I see 30 minutes as my personal ‘sweet spot’ as it’s enough to feel great and kick it in to high gear without leaving me wiped out for the rest of the day.  Then, if I get the opportunity to do something active after work I see it as a bonus round.  It’s much better than having the feeling that I NEED to workout later looming over me all day long.  This way it’s all enjoyable.  Winning aaannnddd thinning!

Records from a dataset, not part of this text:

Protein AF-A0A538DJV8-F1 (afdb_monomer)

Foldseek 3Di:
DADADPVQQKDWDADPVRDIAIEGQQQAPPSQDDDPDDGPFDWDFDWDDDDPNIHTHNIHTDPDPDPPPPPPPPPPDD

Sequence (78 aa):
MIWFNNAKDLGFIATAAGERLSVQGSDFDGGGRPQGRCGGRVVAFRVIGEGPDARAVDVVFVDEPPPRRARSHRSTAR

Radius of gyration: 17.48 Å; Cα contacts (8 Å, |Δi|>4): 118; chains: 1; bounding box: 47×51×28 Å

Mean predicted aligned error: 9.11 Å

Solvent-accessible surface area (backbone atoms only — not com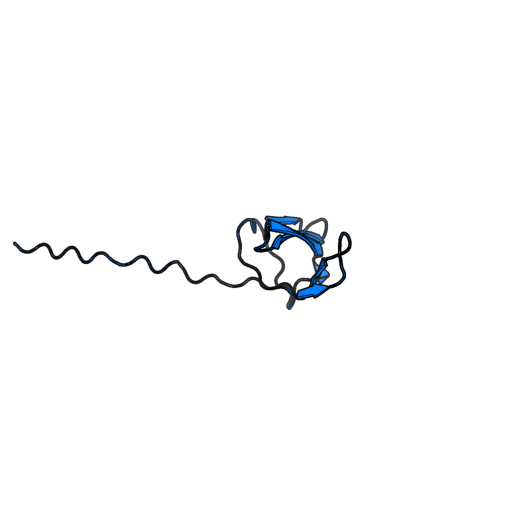parable to full-atom values): 4822 Å² total; per-residue (Å²): 49,55,44,66,40,77,94,74,37,40,32,35,33,58,47,97,89,71,46,77,29,45,32,44,57,86,25,24,46,96,72,55,64,76,79,72,89,43,57,76,40,54,58,49,64,43,79,44,76,65,77,94,69,29,30,42,30,66,27,37,75,49,85,74,73,76,78,81,73,76,78,79,78,75,80,77,85,128

Structure (mmCIF, N/CA/C/O backbone):
data_AF-A0A538DJV8-F1
#
_entry.id   AF-A0A538DJV8-F1
#
loop_
_atom_site.group_PDB
_atom_site.id
_atom_site.type_symbol
_atom_site.label_atom_id
_atom_site.label_alt_id
_atom_site.label_comp_id
_atom_site.label_asym_id
_atom_site.label_entity_id
_atom_site.label_seq_id
_atom_site.pdbx_PDB_ins_code
_atom_site.Cartn_x
_atom_site.Cartn_y
_atom_site.Cartn_z
_atom_site.occupancy
_atom_site.B_iso_or_equiv
_atom_site.auth_seq_id
_atom_site.auth_comp_id
_atom_site.auth_asym_id
_atom_site.auth_atom_id
_atom_site.pdbx_PDB_model_num
ATOM 1 N N . MET A 1 1 ? -4.368 -3.372 0.829 1.00 89.19 1 MET A N 1
ATOM 2 C CA . MET A 1 1 ? -3.762 -2.400 -0.111 1.00 89.19 1 MET A CA 1
ATOM 3 C C . MET A 1 1 ? -4.848 -1.555 -0.770 1.00 89.19 1 MET A C 1
ATOM 5 O O . MET A 1 1 ? -5.846 -2.122 -1.203 1.00 89.19 1 MET A O 1
ATOM 9 N N . ILE A 1 2 ? -4.686 -0.227 -0.842 1.00 92.94 2 ILE A N 1
ATOM 10 C CA . ILE A 1 2 ? -5.665 0.668 -1.496 1.00 92.94 2 ILE A CA 1
ATOM 11 C C . ILE A 1 2 ? -5.263 0.904 -2.951 1.00 92.94 2 ILE A C 1
ATOM 13 O O . ILE A 1 2 ? -6.045 0.647 -3.863 1.00 92.94 2 ILE A O 1
ATOM 17 N N . TRP A 1 3 ? -4.038 1.382 -3.166 1.00 93.25 3 TRP A N 1
ATOM 18 C CA . TRP A 1 3 ? -3.476 1.634 -4.489 1.00 93.25 3 TRP A CA 1
ATOM 19 C C . TRP A 1 3 ? -1.957 1.797 -4.406 1.00 93.25 3 TRP A C 1
ATOM 21 O O . TRP A 1 3 ? -1.413 2.128 -3.352 1.00 93.25 3 TRP A O 1
ATOM 31 N N . PHE A 1 4 ? -1.287 1.608 -5.540 1.00 92.56 4 PHE A N 1
ATOM 32 C CA . PHE A 1 4 ? 0.135 1.880 -5.705 1.00 92.56 4 PHE A CA 1
ATOM 33 C C . PHE A 1 4 ? 0.398 2.427 -7.104 1.00 92.56 4 PHE A C 1
ATOM 35 O O . PHE A 1 4 ? -0.120 1.903 -8.092 1.00 92.56 4 PHE A O 1
ATOM 42 N N . ASN A 1 5 ? 1.185 3.494 -7.183 1.00 92.38 5 ASN A N 1
ATOM 43 C CA . ASN A 1 5 ? 1.630 4.089 -8.429 1.00 92.38 5 ASN A CA 1
ATOM 44 C C . ASN A 1 5 ? 3.097 3.723 -8.660 1.00 92.38 5 ASN A C 1
ATOM 46 O O . ASN A 1 5 ? 3.989 4.314 -8.059 1.00 92.38 5 ASN A O 1
ATOM 50 N N . ASN A 1 6 ? 3.328 2.795 -9.588 1.00 89.00 6 ASN A N 1
ATOM 51 C CA . ASN A 1 6 ? 4.667 2.329 -9.948 1.00 89.00 6 ASN A CA 1
ATOM 52 C C . ASN A 1 6 ? 5.569 3.436 -10.519 1.00 89.00 6 ASN A C 1
ATOM 54 O O . ASN A 1 6 ? 6.768 3.415 -10.283 1.00 89.00 6 ASN A O 1
ATOM 58 N N . ALA A 1 7 ? 5.014 4.420 -11.235 1.00 90.69 7 ALA A N 1
ATOM 59 C CA . ALA A 1 7 ? 5.807 5.510 -11.806 1.00 90.69 7 ALA A CA 1
ATOM 60 C C . ALA A 1 7 ? 6.282 6.515 -10.744 1.00 90.69 7 ALA A C 1
ATOM 62 O O . ALA A 1 7 ? 7.311 7.157 -10.922 1.00 90.69 7 ALA A O 1
ATOM 63 N N . LYS A 1 8 ? 5.525 6.664 -9.650 1.00 91.81 8 LYS A N 1
ATOM 64 C CA . LYS A 1 8 ? 5.862 7.554 -8.524 1.00 91.81 8 LYS A CA 1
ATOM 65 C C . LYS A 1 8 ? 6.490 6.824 -7.337 1.00 91.81 8 LYS A C 1
ATOM 67 O O . LYS A 1 8 ? 6.824 7.470 -6.352 1.00 91.81 8 LYS A O 1
ATOM 72 N N . ASP A 1 9 ? 6.583 5.501 -7.418 1.00 91.56 9 ASP A N 1
ATOM 73 C CA . ASP A 1 9 ? 7.027 4.606 -6.352 1.00 91.56 9 ASP A CA 1
ATOM 74 C C . ASP A 1 9 ? 6.336 4.856 -5.000 1.00 91.56 9 ASP A C 1
ATOM 76 O O . ASP A 1 9 ? 6.950 4.765 -3.941 1.00 91.56 9 ASP A O 1
ATOM 80 N N . LEU A 1 10 ? 5.042 5.192 -5.050 1.00 92.31 10 LEU A N 1
ATOM 81 C CA . LEU A 1 10 ? 4.246 5.621 -3.901 1.00 92.31 10 LEU A CA 1
ATOM 82 C C . LEU A 1 10 ? 2.870 4.958 -3.918 1.00 92.31 10 LEU A C 1
ATOM 84 O O . LEU A 1 10 ? 2.221 4.869 -4.963 1.00 92.31 10 LEU A O 1
ATOM 88 N N . GLY A 1 11 ? 2.385 4.561 -2.748 1.00 93.31 11 GLY A N 1
ATOM 89 C CA . GLY A 1 11 ? 1.034 4.056 -2.560 1.00 93.31 11 GLY A CA 1
ATOM 90 C C . GLY A 1 11 ? 0.532 4.199 -1.133 1.00 93.31 11 GLY A C 1
ATOM 91 O O . GLY A 1 11 ? 1.175 4.808 -0.277 1.00 93.31 11 GLY A O 1
ATOM 92 N N . PHE A 1 12 ? -0.639 3.613 -0.898 1.00 94.19 12 PHE A N 1
ATOM 93 C CA . PHE A 1 12 ? -1.278 3.593 0.413 1.00 94.19 12 PHE A CA 1
ATOM 94 C C . PHE A 1 12 ? -1.896 2.236 0.727 1.00 94.19 12 PHE A C 1
ATOM 96 O O . PHE A 1 12 ? -2.525 1.584 -0.118 1.00 94.19 12 PHE A O 1
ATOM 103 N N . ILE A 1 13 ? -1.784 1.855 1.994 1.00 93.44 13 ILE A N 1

I feel so much for those who can sell a multi million dollar home, advertise and promote anything like a genius and even create a major corporation from the ground up but they cannot seem to get up a little earlier to improve everything in their lives!  One word.  Prioritize.  You absolutely CAN be fit and confident.  And you certainly SHOULD put your fitness first everyday. Please know that you are #1 and take care of yourself.  Don’t create stress or anxiety or doubt yourself.  Just find your groove.  It feels amazing!  You will enjoy everything and everyone in your life so much more.

Your food is important!

The other major piece of the puzzle is your eating habits.  I can tell you from my own life experience that mindlessly eating too much ‘healthy foods’ will not do you any favors.  It may actually make you frustrated because you could be gaining weight from oversized portions or just starving through the day only to load up at night- when you don’t need the energy fuel- so it gets stored in the trunk ( your ass ).  I have lived a high animal protein/ low carb lifestyle years ago.  I do not recommend it! Maybe your body will tighten up but the suffering- colitis, constipation, low energy, irritability, brain fog, bad skin and contributing to pollution and animal suffering for vanity…  That’s the worst I’ve ever felt in my life.  I looked pretty good but I felt like shit all of the time.  The food prep for a meat heavy diet is a bitch as well. I can tell you that shifting to plant based eating is the easiest food prep!  I’m not stressed about food spoiling.  A portion of carbs is simply a piece of fruit or half a baked yam. Protein is a precut square of tempeh or tofu or a Beyond Meat Beast Burger or a scoop of raw plant protein powder. Snacks are raw veggies and raw nuts. I put everything on a pile of greens when I’m home.  Omigosh so easy! As long as your not stuffing yourself and relying on bread and pasta or peanut butter you won’t have to worry to much about your weight.  I fluctuate 5-7 pounds and it’s usually creeping up if we are eating out a lot and drinking wine.  Even the seemingly healthiest veggie options at a restaurant can be covered in oil and salt.  So dining out should be minimal for your health.  Always keep a piece of fruit and a portion of raw nuts with you running errands if your day runs long.  But also know that hunger isn’t an emergency either.  I had a major fear of being hungry because I thought that I would overeat.  Sometimes you may eat a little more but usually you’ll be fine.  If you’re thinking about another helping just get up and busy yourself for a minute.  Fold laundry, take the dog outside to tinkle.  You will probably forget about the food.  And you’ll be eating in another hour or two anyway!  There’s no need to rush.

My purpose is to be a guide with my experience.  Meal plans, easy recipes, quick tips for making life as simple and satisfying as possible while your health improves.  Vegan is where it’s at my friend.